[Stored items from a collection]
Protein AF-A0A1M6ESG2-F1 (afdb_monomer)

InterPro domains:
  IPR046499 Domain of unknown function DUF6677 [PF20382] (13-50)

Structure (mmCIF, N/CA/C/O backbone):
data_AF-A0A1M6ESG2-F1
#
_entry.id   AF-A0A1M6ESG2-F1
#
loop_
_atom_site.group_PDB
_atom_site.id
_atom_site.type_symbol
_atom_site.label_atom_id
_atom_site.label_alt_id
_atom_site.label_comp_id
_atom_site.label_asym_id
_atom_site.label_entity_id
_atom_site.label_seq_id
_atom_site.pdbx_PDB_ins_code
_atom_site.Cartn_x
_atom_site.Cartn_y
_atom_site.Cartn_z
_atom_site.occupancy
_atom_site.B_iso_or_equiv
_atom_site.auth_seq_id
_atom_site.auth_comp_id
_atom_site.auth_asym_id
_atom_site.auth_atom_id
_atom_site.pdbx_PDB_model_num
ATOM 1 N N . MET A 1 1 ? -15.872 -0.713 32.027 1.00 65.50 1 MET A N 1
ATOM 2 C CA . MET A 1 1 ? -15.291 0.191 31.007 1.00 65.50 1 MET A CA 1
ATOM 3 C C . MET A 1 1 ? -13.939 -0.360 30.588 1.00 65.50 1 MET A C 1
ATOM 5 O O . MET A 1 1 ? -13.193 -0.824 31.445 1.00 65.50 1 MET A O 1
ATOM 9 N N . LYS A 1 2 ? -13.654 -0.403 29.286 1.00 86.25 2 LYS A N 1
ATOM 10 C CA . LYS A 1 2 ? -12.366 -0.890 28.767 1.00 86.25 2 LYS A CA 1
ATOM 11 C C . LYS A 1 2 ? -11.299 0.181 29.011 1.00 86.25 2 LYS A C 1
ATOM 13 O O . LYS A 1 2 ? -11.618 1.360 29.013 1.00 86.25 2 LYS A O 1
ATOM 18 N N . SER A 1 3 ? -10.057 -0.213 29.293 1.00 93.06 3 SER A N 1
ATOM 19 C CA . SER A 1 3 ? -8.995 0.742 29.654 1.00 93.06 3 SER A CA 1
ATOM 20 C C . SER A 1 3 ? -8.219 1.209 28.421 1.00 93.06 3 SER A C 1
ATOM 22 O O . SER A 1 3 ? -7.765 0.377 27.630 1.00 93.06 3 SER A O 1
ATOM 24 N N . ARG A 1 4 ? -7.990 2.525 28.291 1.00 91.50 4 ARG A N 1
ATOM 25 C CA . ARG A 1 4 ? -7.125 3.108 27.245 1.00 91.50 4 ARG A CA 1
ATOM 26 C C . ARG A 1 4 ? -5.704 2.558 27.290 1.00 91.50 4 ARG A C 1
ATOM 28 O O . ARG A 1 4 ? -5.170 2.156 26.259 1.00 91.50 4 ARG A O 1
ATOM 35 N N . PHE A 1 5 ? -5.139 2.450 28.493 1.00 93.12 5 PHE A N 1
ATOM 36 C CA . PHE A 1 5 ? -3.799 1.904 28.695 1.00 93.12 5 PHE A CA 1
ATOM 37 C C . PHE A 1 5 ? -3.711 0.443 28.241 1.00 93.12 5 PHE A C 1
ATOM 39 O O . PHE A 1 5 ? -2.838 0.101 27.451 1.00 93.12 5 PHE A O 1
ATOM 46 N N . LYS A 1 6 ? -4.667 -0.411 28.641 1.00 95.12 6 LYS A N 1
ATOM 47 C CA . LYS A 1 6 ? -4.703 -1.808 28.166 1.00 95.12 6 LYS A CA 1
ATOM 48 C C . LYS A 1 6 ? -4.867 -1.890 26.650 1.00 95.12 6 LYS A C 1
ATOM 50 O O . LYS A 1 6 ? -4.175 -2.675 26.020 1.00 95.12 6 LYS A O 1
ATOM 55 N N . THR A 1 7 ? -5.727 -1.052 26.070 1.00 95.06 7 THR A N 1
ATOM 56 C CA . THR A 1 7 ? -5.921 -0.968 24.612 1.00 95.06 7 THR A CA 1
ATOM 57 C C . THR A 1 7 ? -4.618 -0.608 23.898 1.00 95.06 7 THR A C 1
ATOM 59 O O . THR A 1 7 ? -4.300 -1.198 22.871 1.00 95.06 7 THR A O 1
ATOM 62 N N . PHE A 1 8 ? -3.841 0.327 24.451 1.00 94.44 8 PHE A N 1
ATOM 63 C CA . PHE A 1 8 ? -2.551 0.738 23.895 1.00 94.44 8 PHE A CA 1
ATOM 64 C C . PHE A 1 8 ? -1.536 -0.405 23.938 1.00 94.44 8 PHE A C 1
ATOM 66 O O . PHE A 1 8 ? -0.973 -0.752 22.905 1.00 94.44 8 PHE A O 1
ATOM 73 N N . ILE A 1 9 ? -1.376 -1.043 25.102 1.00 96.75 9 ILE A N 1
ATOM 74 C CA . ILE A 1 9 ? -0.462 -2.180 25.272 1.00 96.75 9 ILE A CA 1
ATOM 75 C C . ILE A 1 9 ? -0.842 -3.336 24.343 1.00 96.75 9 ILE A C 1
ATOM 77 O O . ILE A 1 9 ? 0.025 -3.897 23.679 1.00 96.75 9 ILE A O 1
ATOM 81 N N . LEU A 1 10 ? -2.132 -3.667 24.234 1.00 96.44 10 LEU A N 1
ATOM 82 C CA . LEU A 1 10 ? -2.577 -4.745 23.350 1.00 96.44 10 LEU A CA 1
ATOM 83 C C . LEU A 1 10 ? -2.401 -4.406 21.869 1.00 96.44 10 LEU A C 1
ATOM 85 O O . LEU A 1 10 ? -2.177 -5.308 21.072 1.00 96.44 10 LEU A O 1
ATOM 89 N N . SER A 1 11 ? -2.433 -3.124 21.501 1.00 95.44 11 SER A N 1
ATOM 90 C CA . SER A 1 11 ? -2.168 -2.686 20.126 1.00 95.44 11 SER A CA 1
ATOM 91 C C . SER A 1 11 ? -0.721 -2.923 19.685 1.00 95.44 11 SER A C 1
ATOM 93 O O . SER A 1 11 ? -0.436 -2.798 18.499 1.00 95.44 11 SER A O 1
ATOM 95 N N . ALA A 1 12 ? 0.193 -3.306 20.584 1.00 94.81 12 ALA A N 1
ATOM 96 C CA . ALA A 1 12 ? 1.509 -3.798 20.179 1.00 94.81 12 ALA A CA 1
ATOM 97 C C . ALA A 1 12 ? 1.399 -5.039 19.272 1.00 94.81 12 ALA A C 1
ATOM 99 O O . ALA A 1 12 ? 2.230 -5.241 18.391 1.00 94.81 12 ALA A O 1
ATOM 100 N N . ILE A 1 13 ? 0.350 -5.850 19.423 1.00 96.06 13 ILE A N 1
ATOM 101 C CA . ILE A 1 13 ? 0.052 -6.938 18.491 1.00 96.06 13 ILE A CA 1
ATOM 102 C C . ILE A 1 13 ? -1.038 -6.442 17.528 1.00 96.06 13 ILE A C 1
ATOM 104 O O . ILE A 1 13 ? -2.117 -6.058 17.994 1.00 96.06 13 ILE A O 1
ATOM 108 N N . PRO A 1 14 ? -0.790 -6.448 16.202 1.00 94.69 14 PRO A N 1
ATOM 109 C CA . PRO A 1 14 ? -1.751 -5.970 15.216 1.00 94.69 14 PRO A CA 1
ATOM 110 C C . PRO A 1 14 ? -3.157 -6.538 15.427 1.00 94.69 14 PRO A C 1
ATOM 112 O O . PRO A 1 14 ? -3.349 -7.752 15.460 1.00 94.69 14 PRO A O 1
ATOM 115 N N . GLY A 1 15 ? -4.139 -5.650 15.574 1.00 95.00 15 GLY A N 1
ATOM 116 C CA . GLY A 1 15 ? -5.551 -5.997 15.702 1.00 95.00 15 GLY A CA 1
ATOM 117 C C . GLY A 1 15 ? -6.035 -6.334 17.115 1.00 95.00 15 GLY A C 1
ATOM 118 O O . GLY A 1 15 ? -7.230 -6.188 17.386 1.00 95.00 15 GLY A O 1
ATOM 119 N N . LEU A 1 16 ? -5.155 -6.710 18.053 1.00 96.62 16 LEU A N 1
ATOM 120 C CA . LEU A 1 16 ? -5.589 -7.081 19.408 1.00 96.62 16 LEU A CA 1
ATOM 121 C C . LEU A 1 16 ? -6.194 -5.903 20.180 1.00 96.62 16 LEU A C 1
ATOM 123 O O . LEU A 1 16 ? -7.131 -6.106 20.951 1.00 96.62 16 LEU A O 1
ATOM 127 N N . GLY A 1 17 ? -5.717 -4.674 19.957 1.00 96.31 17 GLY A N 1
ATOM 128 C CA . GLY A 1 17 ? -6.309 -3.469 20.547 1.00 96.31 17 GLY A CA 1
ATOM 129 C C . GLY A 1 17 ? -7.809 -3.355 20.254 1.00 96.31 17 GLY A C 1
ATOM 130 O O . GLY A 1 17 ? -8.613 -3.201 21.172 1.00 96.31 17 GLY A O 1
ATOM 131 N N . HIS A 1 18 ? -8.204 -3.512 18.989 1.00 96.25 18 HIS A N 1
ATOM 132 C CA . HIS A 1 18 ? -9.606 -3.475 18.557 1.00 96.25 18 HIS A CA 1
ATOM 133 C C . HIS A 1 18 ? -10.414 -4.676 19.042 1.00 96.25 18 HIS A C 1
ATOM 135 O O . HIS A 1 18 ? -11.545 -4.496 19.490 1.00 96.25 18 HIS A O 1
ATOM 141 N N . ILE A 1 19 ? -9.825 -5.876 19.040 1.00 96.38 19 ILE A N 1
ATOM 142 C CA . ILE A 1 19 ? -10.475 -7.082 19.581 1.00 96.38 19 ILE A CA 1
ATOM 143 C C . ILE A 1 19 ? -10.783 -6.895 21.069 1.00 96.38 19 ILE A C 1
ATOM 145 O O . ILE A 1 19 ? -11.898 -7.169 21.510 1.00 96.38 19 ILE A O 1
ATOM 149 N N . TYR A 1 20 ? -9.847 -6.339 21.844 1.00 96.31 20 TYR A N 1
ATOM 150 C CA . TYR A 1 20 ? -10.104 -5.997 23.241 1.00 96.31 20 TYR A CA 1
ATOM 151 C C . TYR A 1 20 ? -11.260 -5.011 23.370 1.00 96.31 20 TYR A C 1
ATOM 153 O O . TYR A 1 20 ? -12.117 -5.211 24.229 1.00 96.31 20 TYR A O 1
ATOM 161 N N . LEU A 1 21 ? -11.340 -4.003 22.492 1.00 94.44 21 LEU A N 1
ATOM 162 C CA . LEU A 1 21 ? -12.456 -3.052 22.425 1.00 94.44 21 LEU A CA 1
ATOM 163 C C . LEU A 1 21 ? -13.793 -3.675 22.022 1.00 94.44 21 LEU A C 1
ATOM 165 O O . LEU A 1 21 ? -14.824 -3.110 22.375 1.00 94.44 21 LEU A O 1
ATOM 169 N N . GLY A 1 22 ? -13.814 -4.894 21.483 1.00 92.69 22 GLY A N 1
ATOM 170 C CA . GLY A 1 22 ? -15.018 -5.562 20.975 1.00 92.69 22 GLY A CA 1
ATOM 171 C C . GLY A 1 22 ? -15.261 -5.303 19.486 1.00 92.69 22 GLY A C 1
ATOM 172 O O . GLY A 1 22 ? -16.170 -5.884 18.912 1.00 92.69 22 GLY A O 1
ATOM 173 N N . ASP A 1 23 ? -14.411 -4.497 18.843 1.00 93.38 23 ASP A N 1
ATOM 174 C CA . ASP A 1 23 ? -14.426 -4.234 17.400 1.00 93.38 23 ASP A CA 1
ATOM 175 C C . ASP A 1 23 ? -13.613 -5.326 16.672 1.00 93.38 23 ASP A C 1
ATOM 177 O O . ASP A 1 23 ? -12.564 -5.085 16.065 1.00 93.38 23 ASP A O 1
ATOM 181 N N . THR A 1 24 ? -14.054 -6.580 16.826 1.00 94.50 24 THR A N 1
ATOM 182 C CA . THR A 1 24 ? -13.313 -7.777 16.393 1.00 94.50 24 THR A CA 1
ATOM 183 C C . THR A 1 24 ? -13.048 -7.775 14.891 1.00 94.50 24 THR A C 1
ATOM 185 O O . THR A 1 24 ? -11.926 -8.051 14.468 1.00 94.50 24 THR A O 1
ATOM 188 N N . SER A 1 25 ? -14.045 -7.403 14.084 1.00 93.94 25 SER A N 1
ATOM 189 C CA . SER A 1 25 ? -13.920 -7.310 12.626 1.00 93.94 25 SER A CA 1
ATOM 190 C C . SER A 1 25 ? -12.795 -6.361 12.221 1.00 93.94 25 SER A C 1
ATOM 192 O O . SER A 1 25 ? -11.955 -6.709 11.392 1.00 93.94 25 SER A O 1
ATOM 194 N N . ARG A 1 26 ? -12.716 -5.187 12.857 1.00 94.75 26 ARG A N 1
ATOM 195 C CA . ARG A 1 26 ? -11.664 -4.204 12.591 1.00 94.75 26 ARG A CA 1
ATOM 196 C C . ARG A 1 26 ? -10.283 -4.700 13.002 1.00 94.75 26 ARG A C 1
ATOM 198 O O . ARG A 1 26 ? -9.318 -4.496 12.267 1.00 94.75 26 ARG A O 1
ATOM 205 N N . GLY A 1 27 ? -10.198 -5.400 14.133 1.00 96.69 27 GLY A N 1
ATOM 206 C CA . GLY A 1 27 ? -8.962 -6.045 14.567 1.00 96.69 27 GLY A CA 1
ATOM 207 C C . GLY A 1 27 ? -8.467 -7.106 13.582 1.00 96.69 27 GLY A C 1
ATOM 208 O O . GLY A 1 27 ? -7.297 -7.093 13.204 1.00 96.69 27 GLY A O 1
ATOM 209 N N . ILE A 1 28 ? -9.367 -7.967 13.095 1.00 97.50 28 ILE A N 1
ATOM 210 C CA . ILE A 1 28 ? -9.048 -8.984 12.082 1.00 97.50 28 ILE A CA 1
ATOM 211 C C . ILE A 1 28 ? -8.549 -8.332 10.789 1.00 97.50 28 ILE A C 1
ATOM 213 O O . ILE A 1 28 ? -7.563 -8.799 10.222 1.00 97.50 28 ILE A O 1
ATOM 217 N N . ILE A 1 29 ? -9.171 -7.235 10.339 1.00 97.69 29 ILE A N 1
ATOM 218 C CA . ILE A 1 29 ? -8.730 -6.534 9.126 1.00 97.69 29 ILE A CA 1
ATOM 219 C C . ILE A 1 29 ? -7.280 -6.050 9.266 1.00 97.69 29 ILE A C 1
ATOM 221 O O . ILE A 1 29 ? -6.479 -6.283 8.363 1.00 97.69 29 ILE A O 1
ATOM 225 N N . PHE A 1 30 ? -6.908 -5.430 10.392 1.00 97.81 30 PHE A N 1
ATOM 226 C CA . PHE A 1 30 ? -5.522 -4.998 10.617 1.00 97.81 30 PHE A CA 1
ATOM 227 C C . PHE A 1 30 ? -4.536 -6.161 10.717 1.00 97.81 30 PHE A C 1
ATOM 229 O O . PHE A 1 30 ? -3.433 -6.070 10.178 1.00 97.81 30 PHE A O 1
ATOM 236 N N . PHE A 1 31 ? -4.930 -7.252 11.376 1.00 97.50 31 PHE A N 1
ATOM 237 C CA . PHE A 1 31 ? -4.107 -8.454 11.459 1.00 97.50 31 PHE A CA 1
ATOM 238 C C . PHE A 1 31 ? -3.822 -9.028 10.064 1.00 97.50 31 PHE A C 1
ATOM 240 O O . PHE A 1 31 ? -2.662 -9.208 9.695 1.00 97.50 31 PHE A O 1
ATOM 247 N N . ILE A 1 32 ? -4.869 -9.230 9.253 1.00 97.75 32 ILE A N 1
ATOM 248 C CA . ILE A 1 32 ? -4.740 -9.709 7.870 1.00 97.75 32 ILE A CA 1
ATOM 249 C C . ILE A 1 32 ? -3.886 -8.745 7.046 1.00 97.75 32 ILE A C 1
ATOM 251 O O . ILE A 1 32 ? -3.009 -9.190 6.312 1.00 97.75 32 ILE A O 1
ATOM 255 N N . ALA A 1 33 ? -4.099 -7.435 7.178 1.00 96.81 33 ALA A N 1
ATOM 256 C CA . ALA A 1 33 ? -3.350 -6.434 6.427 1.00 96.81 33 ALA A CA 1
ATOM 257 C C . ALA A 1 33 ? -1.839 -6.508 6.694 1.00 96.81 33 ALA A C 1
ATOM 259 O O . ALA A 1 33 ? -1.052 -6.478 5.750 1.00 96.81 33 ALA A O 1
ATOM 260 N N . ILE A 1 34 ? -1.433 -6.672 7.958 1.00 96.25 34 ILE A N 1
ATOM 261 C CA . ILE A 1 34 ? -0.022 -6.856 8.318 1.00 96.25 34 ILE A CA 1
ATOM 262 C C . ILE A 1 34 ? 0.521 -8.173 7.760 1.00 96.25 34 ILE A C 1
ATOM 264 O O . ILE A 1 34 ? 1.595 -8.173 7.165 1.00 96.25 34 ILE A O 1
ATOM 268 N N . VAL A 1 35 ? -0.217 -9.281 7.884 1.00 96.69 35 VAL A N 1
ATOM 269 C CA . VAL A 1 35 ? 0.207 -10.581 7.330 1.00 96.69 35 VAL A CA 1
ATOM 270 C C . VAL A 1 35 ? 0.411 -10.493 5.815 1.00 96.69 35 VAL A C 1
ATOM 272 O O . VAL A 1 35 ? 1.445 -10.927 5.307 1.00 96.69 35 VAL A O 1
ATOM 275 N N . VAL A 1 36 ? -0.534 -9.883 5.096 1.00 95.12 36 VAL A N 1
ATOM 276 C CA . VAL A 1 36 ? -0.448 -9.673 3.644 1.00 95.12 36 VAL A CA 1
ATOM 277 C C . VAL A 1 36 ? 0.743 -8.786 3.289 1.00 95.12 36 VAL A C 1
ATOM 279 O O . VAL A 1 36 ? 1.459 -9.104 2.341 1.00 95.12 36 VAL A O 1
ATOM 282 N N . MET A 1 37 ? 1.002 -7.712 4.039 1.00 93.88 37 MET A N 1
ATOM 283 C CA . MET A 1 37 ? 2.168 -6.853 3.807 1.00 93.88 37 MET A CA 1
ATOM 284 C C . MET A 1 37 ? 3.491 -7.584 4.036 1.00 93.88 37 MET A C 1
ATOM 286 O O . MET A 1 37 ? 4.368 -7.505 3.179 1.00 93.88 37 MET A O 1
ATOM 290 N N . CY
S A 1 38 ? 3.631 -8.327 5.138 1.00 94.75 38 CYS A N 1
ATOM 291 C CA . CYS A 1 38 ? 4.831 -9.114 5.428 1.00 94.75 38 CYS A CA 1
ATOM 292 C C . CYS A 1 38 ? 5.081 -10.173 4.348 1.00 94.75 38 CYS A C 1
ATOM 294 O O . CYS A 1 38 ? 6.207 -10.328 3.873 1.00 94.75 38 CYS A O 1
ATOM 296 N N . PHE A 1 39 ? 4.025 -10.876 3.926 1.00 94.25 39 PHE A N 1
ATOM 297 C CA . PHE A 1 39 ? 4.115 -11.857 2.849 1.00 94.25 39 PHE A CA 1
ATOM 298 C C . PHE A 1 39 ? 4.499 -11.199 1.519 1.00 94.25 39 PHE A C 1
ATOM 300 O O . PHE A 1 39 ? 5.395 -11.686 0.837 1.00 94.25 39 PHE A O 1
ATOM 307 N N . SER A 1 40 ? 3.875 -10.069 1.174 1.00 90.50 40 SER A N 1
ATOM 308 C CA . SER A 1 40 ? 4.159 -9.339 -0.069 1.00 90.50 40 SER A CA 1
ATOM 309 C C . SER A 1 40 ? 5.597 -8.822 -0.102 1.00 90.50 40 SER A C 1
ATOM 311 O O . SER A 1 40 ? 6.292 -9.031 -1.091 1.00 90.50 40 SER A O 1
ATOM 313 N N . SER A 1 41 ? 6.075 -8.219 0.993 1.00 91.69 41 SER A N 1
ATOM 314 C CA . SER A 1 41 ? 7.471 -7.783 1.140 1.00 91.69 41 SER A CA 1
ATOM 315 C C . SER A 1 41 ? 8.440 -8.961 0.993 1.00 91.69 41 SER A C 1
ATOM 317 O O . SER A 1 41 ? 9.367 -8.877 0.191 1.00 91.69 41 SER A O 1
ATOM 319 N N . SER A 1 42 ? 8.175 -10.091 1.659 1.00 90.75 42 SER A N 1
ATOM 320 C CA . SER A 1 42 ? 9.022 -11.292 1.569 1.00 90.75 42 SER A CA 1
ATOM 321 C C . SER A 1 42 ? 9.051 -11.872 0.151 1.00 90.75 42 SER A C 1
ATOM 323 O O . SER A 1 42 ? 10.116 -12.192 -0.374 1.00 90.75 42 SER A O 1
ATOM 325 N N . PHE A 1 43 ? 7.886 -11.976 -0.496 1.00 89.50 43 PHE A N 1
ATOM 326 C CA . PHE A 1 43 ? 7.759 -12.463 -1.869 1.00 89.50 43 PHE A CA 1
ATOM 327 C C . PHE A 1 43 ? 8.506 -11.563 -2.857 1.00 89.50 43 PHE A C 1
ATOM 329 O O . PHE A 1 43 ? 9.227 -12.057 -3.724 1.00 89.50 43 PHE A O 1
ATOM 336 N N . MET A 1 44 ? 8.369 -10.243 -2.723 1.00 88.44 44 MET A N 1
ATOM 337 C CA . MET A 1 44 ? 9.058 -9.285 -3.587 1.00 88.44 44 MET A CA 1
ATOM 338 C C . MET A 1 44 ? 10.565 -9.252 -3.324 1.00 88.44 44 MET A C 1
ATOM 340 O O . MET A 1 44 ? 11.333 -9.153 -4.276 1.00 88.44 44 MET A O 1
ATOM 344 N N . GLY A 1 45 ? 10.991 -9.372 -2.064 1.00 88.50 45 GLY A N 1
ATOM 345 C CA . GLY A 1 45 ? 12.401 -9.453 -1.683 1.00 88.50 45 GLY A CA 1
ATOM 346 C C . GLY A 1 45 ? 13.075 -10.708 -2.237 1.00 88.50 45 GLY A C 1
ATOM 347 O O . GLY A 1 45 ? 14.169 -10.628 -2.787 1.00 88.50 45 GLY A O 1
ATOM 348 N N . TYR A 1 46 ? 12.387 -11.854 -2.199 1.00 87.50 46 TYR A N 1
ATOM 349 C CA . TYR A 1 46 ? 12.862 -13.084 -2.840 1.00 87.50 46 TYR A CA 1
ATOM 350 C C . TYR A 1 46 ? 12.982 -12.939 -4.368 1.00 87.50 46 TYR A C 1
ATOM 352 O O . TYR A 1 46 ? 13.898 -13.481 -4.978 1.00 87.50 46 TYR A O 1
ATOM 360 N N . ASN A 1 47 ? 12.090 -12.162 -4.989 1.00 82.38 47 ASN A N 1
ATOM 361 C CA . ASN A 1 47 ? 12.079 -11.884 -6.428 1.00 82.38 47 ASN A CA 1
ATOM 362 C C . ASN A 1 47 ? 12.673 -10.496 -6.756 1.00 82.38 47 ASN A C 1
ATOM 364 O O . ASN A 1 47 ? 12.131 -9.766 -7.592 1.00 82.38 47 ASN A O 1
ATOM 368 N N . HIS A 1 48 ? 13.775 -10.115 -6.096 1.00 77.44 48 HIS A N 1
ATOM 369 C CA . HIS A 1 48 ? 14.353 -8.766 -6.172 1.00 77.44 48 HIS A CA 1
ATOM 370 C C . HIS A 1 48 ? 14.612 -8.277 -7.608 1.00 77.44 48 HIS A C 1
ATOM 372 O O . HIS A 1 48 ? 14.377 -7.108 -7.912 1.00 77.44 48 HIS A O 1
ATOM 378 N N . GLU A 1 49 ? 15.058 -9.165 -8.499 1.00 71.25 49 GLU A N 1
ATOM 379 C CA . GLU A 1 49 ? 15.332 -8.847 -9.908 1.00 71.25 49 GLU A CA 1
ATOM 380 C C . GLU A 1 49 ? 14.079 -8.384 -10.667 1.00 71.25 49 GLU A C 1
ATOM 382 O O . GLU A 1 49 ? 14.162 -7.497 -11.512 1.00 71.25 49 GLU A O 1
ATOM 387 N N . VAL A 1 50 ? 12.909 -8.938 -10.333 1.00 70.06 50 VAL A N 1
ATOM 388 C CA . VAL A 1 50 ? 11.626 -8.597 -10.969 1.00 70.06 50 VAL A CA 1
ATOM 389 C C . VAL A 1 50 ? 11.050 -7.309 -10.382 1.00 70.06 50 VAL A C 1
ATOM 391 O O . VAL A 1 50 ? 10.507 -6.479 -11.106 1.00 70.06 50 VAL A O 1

§ **Exercise description**
Please copy the lines in the records above between the one holding "ATOM 162 C CA" and the one holding "ATOM 209 N N", inclusive, exactly and with no other line.

§ **Written solution**
ATOM 162 C CA . LEU A 1 21 ? -12.456 -3.052 22.425 1.00 94.44 21 LEU A CA 1
ATOM 163 C C . LEU A 1 21 ? -13.793 -3.675 22.022 1.00 94.44 21 LEU A C 1
ATOM 165 O O . LEU A 1 21 ? -14.824 -3.110 22.375 1.00 94.44 21 LEU A O 1
ATOM 169 N N . GLY A 1 22 ? -13.814 -4.894 21.483 1.00 92.69 22 GLY A N 1
ATOM 170 C CA . GLY A 1 22 ? -15.018 -5.562 20.975 1.00 92.69 22 GLY A CA 1
ATOM 171 C C . GLY A 1 22 ? -15.261 -5.303 19.486 1.00 92.69 22 GLY A C 1
ATOM 172 O O . GLY A 1 22 ? -16.170 -5.884 18.912 1.00 92.69 22 GLY A O 1
ATOM 173 N N . ASP A 1 23 ? -14.411 -4.497 18.843 1.00 93.38 23 ASP A N 1
ATOM 174 C CA . ASP A 1 23 ? -14.426 -4.234 17.400 1.00 93.38 23 ASP A CA 1
ATOM 175 C C . ASP A 1 23 ? -13.613 -5.326 16.672 1.00 93.38 23 ASP A C 1
ATOM 177 O O . ASP A 1 23 ? -12.564 -5.085 16.065 1.00 93.38 23 ASP A O 1
ATOM 181 N N . THR A 1 24 ? -14.054 -6.580 16.826 1.00 94.50 24 THR A N 1
ATOM 182 C CA . THR A 1 24 ? -13.313 -7.777 16.393 1.00 94.50 24 THR A CA 1
ATOM 183 C C . THR A 1 24 ? -13.048 -7.775 14.891 1.00 94.50 24 THR A C 1
ATOM 185 O O . THR A 1 24 ? -11.926 -8.051 14.468 1.00 94.50 24 THR A O 1
ATOM 188 N N . SER A 1 25 ? -14.045 -7.403 14.084 1.00 93.94 25 SER A N 1
ATOM 189 C CA . SER A 1 25 ? -13.920 -7.310 12.626 1.00 93.94 25 SER A CA 1
ATOM 190 C C . SER A 1 25 ? -12.795 -6.361 12.221 1.00 93.94 25 SER A C 1
ATOM 192 O O . SER A 1 25 ? -11.955 -6.709 11.392 1.00 93.94 25 SER A O 1
ATOM 194 N N . ARG A 1 26 ? -12.716 -5.187 12.857 1.00 94.75 26 ARG A N 1
ATOM 195 C CA . ARG A 1 26 ? -11.664 -4.204 12.591 1.00 94.75 26 ARG A CA 1
ATOM 196 C C . ARG A 1 26 ? -10.283 -4.700 13.002 1.00 94.75 26 ARG A C 1
ATOM 198 O O . ARG A 1 26 ? -9.318 -4.496 12.267 1.00 94.75 26 ARG A O 1
ATOM 205 N N . GLY A 1 27 ? -10.198 -5.400 14.133 1.00 96.69 27 GLY A N 1
ATOM 206 C CA . GLY A 1 27 ? -8.962 -6.045 14.567 1.00 96.69 27 GLY A CA 1
ATOM 207 C C . GLY A 1 27 ? -8.467 -7.106 13.582 1.00 96.69 27 GLY A C 1
ATOM 208 O O . GLY A 1 27 ? -7.297 -7.093 13.204 1.00 96.69 27 GLY A O 1
ATOM 209 N N . ILE A 1 28 ? -9.367 -7.967 13.095 1.00 97.50 28 ILE A N 1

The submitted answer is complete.